> **Entries shown**:
++++++++

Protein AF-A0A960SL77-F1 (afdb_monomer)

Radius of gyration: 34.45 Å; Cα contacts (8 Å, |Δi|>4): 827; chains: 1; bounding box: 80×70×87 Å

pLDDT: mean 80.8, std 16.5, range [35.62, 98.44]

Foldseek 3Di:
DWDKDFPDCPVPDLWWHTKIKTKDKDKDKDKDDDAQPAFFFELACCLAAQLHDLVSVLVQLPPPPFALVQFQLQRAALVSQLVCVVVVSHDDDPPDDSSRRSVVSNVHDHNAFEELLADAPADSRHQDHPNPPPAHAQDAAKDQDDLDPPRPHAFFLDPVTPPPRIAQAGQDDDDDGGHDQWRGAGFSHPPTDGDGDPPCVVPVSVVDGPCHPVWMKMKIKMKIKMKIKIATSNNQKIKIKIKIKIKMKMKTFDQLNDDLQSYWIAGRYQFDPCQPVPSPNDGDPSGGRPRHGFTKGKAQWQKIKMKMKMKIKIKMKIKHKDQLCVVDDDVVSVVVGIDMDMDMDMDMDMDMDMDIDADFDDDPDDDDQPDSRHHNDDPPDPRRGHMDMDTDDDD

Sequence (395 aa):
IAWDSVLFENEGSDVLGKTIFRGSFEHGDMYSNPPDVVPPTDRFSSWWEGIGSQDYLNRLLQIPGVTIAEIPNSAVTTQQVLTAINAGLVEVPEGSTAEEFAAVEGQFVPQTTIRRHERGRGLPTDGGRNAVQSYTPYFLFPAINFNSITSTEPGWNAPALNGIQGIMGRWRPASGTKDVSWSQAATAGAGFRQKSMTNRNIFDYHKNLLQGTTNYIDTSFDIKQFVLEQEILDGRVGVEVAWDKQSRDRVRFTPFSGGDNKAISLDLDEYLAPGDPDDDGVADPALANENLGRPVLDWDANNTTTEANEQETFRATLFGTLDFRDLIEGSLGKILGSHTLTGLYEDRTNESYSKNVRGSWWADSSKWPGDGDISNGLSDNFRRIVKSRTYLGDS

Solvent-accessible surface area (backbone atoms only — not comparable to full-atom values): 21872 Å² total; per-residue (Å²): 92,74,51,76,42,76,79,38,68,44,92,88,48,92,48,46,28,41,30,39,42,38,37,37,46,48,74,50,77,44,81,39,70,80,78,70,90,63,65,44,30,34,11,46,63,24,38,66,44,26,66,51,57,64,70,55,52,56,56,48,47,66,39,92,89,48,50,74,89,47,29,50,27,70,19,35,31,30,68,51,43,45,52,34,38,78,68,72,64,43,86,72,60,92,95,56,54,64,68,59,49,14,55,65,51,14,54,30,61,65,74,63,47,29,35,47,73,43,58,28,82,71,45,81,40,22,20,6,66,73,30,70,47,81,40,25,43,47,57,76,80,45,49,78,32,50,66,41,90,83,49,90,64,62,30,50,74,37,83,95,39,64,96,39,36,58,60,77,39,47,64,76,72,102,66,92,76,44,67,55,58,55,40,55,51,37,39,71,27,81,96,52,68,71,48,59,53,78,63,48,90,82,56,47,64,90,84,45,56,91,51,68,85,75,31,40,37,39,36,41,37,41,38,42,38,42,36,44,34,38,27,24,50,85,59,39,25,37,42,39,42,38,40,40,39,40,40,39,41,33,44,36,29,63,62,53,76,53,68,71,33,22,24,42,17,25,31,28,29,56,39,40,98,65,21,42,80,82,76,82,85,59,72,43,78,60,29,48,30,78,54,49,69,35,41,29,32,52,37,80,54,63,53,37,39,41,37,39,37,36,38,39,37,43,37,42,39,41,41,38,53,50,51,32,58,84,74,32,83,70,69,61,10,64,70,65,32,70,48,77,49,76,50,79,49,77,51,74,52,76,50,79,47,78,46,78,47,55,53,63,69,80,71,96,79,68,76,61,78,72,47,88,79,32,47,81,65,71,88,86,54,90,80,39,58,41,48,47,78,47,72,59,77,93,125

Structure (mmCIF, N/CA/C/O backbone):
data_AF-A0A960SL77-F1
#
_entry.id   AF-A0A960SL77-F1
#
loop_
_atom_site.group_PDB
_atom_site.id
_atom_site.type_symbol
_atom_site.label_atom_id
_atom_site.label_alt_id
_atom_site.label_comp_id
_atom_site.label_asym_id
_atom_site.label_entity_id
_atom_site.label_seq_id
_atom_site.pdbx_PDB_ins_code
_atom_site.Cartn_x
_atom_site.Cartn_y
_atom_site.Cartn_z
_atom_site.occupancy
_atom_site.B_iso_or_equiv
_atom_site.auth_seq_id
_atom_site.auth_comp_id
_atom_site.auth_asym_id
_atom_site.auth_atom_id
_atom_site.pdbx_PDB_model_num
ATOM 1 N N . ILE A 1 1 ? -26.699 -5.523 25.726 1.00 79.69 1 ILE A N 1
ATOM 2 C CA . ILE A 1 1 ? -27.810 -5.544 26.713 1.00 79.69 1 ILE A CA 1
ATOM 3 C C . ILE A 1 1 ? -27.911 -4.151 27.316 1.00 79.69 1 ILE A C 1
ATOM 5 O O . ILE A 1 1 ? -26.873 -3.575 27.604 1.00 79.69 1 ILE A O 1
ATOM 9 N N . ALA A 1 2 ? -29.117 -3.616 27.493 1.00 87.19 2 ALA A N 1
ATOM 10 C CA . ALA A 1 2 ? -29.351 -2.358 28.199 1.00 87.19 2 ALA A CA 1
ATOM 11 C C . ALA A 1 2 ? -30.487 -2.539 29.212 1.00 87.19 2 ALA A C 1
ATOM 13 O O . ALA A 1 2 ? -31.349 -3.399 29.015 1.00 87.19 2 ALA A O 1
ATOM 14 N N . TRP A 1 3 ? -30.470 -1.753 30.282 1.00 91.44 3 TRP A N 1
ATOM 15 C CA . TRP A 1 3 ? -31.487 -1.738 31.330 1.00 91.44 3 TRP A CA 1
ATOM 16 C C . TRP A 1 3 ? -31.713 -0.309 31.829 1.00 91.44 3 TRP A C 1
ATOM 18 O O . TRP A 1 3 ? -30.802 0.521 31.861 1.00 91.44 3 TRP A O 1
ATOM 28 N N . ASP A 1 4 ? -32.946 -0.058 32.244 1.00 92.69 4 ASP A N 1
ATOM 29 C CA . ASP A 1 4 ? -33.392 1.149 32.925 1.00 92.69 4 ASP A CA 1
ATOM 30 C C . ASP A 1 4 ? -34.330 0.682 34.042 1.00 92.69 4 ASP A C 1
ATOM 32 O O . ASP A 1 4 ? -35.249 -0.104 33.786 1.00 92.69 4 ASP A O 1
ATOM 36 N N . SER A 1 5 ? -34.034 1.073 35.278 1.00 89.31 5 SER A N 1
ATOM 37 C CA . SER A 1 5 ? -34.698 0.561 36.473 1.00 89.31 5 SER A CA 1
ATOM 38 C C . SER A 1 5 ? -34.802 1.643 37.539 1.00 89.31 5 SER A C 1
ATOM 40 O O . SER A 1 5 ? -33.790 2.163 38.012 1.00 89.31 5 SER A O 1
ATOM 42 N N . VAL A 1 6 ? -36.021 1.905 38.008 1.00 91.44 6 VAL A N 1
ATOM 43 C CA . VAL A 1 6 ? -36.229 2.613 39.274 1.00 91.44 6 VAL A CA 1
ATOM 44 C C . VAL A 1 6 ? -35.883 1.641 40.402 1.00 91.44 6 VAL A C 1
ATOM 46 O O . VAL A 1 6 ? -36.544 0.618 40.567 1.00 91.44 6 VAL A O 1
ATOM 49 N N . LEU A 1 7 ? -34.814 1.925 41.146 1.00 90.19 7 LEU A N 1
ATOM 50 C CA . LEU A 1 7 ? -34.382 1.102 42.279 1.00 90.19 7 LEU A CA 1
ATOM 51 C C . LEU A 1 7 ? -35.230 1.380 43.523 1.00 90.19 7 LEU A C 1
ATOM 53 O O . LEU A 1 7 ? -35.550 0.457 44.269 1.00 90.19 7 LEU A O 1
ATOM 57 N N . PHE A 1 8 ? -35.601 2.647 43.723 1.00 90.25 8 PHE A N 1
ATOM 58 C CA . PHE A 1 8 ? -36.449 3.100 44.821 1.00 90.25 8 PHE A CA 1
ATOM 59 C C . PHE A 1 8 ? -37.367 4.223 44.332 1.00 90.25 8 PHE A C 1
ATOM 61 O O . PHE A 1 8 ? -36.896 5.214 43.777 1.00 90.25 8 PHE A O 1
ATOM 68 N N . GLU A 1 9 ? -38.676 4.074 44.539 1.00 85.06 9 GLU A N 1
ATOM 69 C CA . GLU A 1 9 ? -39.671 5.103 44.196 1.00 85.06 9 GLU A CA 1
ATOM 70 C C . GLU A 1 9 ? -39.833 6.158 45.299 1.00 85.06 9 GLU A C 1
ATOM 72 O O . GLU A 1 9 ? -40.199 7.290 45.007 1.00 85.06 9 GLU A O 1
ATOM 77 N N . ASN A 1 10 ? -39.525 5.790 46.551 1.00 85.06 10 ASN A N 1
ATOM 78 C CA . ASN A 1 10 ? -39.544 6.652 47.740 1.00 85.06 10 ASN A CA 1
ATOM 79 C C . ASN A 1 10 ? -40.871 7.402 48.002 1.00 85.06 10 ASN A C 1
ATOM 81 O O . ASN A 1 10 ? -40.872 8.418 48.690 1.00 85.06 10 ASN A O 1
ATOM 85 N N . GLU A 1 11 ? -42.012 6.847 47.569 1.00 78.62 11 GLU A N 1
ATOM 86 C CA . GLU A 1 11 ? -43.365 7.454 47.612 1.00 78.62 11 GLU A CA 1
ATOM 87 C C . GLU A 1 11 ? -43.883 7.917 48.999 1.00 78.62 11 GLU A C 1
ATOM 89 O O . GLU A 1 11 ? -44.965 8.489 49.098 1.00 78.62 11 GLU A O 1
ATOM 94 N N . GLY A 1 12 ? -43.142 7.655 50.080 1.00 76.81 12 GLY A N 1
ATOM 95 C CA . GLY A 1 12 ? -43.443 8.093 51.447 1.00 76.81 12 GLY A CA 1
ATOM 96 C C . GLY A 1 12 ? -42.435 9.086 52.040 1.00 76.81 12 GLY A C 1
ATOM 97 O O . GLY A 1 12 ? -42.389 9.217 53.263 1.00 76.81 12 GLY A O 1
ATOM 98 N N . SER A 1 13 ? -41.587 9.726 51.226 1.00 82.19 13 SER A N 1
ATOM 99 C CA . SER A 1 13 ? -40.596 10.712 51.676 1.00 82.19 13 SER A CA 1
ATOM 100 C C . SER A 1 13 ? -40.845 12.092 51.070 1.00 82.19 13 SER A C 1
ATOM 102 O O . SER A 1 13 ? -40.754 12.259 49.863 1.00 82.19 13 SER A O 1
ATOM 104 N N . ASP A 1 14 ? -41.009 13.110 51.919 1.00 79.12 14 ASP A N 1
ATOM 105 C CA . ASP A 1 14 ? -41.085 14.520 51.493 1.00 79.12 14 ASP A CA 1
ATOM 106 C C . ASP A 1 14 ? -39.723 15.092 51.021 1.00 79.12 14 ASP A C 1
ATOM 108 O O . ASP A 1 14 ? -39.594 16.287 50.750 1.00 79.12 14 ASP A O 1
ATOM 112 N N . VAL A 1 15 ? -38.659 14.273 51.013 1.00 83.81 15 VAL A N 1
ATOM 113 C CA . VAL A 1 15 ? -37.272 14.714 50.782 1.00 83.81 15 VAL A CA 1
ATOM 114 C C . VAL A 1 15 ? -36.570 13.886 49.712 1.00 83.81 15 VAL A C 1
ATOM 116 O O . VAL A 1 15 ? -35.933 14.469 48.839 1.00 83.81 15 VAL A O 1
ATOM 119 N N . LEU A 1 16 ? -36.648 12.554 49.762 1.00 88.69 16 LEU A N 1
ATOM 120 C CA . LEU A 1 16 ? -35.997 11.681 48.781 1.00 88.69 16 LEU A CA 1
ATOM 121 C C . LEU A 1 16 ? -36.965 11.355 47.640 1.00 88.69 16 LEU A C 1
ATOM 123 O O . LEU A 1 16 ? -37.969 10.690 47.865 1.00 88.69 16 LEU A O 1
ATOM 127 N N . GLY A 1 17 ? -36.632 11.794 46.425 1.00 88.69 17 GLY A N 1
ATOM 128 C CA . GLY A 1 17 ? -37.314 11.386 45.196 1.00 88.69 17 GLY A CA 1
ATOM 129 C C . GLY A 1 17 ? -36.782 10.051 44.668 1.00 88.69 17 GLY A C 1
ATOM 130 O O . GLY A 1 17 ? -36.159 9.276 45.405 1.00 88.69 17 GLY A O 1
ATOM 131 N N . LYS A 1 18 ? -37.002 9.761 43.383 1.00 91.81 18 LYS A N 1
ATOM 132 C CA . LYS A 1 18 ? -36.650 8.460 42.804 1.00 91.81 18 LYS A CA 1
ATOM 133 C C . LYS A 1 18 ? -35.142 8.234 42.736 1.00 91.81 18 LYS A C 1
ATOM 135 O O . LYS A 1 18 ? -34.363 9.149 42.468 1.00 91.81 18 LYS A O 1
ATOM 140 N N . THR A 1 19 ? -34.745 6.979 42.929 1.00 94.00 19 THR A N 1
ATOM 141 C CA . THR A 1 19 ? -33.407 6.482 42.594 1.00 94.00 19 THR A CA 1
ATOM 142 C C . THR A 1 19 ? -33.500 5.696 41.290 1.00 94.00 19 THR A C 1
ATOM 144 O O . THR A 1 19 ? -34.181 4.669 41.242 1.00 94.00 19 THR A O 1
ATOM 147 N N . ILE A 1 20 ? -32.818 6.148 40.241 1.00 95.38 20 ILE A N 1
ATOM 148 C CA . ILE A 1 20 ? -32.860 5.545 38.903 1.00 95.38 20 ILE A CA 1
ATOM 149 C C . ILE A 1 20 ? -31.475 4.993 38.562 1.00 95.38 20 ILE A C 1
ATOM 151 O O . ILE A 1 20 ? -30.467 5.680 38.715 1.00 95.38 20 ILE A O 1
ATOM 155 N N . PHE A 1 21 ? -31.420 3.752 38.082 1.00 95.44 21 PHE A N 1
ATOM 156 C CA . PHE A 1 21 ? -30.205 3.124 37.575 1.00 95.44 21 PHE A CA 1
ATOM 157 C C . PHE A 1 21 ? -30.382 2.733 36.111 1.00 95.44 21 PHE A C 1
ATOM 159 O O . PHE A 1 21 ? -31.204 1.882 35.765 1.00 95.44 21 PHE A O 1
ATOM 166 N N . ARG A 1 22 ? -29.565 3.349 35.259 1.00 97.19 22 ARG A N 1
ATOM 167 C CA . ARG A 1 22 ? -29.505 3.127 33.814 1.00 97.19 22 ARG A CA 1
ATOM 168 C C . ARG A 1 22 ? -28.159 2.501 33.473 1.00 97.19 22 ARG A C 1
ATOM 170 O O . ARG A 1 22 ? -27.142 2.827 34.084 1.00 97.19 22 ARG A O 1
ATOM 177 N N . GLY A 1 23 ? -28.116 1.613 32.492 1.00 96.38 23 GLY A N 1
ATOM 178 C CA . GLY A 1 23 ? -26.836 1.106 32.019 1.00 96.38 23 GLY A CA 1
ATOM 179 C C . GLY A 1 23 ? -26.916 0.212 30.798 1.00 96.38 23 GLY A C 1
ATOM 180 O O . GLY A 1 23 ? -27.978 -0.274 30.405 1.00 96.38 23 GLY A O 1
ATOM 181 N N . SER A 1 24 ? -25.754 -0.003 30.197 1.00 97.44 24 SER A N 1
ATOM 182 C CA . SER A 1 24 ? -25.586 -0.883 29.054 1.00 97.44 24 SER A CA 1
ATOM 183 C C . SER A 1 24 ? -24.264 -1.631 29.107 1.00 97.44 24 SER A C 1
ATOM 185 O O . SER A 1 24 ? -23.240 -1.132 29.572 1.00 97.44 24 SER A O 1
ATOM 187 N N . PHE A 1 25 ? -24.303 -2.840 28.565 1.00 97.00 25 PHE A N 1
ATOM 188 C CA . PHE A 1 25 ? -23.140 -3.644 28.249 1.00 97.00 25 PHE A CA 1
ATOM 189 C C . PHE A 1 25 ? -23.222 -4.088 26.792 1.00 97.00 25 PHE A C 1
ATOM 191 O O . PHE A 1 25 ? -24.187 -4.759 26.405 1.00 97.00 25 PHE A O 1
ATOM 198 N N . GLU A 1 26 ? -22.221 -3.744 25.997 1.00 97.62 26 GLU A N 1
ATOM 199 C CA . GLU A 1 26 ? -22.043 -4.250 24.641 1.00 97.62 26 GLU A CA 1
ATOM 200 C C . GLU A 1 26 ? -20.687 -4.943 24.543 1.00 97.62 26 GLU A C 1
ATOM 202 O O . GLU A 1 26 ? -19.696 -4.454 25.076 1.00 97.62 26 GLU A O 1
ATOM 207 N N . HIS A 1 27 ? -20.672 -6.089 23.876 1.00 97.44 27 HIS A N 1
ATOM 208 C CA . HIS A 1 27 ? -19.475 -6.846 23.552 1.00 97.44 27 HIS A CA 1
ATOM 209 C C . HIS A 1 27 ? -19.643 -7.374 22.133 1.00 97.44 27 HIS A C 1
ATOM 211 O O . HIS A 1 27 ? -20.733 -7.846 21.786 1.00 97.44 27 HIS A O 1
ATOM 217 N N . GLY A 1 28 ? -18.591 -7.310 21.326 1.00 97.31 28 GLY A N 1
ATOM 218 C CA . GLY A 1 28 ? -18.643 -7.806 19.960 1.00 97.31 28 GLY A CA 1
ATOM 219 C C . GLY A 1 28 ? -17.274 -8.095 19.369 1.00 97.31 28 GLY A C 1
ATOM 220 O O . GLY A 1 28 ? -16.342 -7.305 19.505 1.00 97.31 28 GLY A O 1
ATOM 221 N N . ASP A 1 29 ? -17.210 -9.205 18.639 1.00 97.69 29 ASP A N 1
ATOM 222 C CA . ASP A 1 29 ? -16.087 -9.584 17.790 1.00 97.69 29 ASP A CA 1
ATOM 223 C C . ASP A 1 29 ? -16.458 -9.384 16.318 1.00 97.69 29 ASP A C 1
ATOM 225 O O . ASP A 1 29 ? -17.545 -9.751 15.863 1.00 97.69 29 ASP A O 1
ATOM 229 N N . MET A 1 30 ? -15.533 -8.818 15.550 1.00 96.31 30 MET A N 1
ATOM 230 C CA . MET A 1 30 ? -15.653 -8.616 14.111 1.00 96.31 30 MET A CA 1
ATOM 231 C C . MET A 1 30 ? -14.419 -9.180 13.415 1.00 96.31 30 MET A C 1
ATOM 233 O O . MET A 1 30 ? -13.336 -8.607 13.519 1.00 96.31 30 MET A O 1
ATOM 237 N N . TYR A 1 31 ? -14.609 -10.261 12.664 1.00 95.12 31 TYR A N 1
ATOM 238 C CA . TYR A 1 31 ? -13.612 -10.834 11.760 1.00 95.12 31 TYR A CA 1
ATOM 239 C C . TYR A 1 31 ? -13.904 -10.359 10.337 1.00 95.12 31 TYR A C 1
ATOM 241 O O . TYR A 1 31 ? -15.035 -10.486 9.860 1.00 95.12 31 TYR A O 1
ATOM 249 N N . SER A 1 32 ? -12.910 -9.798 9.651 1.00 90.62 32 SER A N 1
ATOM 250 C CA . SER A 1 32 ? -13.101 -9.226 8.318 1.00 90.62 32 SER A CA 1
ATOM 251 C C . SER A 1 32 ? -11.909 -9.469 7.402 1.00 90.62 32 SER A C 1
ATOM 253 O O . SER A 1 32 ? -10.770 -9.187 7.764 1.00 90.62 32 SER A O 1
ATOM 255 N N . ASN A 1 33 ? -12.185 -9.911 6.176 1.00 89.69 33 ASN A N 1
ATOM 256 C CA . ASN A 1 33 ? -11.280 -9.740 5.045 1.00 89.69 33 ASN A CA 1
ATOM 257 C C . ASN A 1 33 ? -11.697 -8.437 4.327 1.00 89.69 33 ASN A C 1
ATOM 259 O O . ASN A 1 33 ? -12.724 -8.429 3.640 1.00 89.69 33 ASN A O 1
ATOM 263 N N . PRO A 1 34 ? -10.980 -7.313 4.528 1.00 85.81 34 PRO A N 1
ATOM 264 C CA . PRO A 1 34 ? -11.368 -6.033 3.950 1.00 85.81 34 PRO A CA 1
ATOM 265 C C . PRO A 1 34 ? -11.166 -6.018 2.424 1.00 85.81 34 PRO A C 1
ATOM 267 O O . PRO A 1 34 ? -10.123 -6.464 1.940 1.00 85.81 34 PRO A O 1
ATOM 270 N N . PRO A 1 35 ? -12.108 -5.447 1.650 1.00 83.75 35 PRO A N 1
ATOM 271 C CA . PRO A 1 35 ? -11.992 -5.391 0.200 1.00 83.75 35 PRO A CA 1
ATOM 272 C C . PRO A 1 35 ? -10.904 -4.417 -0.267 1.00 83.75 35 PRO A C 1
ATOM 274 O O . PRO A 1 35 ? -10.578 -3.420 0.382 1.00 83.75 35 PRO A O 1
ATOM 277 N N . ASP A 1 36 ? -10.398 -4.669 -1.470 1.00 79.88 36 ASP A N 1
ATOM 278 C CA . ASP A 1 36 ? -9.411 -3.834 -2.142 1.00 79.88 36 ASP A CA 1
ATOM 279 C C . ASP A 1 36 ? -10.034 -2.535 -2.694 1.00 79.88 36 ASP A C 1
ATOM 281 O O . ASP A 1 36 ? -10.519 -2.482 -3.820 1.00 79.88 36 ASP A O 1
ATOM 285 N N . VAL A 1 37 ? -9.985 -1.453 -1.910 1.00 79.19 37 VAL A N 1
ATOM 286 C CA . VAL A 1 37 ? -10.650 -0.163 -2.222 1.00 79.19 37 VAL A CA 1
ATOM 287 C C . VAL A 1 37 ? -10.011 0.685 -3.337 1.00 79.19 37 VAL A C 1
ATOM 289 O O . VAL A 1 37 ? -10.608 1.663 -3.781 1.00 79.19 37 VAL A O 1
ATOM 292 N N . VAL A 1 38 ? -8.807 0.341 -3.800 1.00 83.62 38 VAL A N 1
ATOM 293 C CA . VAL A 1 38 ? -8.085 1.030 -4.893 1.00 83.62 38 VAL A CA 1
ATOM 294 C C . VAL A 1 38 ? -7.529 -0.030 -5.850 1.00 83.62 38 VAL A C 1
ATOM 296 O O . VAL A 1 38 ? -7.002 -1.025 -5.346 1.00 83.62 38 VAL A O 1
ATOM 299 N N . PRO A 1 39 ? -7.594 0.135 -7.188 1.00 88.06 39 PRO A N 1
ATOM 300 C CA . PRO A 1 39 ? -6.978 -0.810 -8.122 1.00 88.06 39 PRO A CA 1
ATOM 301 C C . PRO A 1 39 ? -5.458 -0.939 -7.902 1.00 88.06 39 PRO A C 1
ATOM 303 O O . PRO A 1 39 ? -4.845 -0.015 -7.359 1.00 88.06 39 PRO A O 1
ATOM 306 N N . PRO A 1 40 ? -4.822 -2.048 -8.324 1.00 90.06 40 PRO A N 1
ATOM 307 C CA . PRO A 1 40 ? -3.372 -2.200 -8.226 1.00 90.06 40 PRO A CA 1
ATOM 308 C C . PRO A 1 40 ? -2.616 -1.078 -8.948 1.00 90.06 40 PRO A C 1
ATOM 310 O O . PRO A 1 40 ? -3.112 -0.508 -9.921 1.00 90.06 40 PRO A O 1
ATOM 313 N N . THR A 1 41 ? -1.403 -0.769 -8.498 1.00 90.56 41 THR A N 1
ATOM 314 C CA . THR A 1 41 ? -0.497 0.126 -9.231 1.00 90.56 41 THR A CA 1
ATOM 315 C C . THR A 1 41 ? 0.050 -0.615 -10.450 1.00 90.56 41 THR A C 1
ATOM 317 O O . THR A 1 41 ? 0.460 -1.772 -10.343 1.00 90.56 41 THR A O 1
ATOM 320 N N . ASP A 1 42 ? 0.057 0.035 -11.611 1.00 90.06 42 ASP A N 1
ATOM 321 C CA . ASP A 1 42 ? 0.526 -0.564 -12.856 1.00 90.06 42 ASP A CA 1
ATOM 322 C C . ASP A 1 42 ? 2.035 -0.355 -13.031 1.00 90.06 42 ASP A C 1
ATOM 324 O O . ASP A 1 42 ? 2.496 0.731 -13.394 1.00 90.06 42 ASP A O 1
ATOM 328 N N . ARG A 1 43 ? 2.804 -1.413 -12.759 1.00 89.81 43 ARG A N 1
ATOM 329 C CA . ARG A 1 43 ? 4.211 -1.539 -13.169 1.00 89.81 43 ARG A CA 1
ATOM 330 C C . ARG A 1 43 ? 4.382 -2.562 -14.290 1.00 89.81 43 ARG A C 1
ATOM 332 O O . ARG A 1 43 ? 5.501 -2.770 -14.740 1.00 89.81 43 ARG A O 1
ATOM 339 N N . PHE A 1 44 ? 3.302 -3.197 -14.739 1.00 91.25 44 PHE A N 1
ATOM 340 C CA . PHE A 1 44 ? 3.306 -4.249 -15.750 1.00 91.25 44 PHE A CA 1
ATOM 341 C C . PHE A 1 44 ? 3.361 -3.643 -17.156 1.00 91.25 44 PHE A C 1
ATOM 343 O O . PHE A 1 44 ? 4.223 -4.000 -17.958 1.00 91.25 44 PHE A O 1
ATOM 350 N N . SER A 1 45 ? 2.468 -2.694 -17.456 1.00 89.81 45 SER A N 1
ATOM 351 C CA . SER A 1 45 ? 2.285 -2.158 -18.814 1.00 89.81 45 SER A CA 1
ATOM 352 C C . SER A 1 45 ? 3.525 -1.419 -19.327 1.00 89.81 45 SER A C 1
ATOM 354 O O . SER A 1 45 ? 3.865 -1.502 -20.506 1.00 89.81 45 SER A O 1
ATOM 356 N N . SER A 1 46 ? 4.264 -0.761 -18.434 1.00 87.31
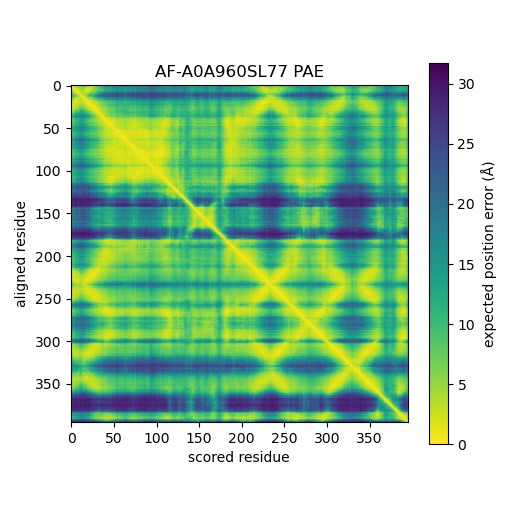 46 SER A N 1
ATOM 357 C CA . SER A 1 46 ? 5.479 -0.012 -18.767 1.00 87.31 46 SER A CA 1
ATOM 358 C C . SER A 1 46 ? 6.621 -0.869 -19.314 1.00 87.31 46 SER A C 1
ATOM 360 O O . SER A 1 46 ? 7.466 -0.328 -20.014 1.00 87.31 46 SER A O 1
ATOM 362 N N . TRP A 1 47 ? 6.647 -2.185 -19.078 1.00 88.94 47 TRP A N 1
ATOM 363 C CA . TRP A 1 47 ? 7.620 -3.077 -19.728 1.00 88.94 47 TRP A CA 1
ATOM 364 C C . TRP A 1 47 ? 7.373 -3.229 -21.239 1.00 88.94 47 TRP A C 1
ATOM 366 O O . TRP A 1 47 ? 8.300 -3.478 -22.011 1.00 88.94 47 TRP A O 1
ATOM 376 N N . TRP A 1 48 ? 6.126 -3.035 -21.674 1.00 89.81 48 TRP A N 1
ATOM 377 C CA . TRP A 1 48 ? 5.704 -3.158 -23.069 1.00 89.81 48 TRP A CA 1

++++++++

> **What the task asks**: Working from the records above, write out verbatim only the lines from the line containing "ATOM 317 O O" through the line containing "ATOM 332 O O".

> **Exercise result**:
ATOM 317 O O . THR A 1 41 ? 0.460 -1.772 -10.343 1.00 90.56 41 THR A O 1
ATOM 320 N N . ASP A 1 42 ? 0.057 0.035 -11.611 1.00 90.06 42 ASP A N 1
ATOM 321 C CA . ASP A 1 42 ? 0.526 -0.564 -12.856 1.00 90.06 42 ASP A CA 1
ATOM 322 C C . ASP A 1 42 ? 2.035 -0.355 -13.031 1.00 90.06 42 ASP A C 1
ATOM 324 O O . ASP A 1 42 ? 2.496 0.731 -13.394 1.00 90.06 42 ASP A O 1
ATOM 328 N N . ARG A 1 43 ? 2.804 -1.413 -12.759 1.00 89.81 43 ARG A N 1
ATOM 329 C CA . ARG A 1 43 ? 4.211 -1.539 -13.169 1.00 89.81 43 ARG A CA 1
ATOM 330 C C . ARG A 1 43 ? 4.382 -2.562 -14.290 1.00 89.81 43 ARG A C 1
ATOM 332 O O . ARG A 1 43 ? 5.501 -2.770 -14.740 1.00 89.81 43 ARG A O 1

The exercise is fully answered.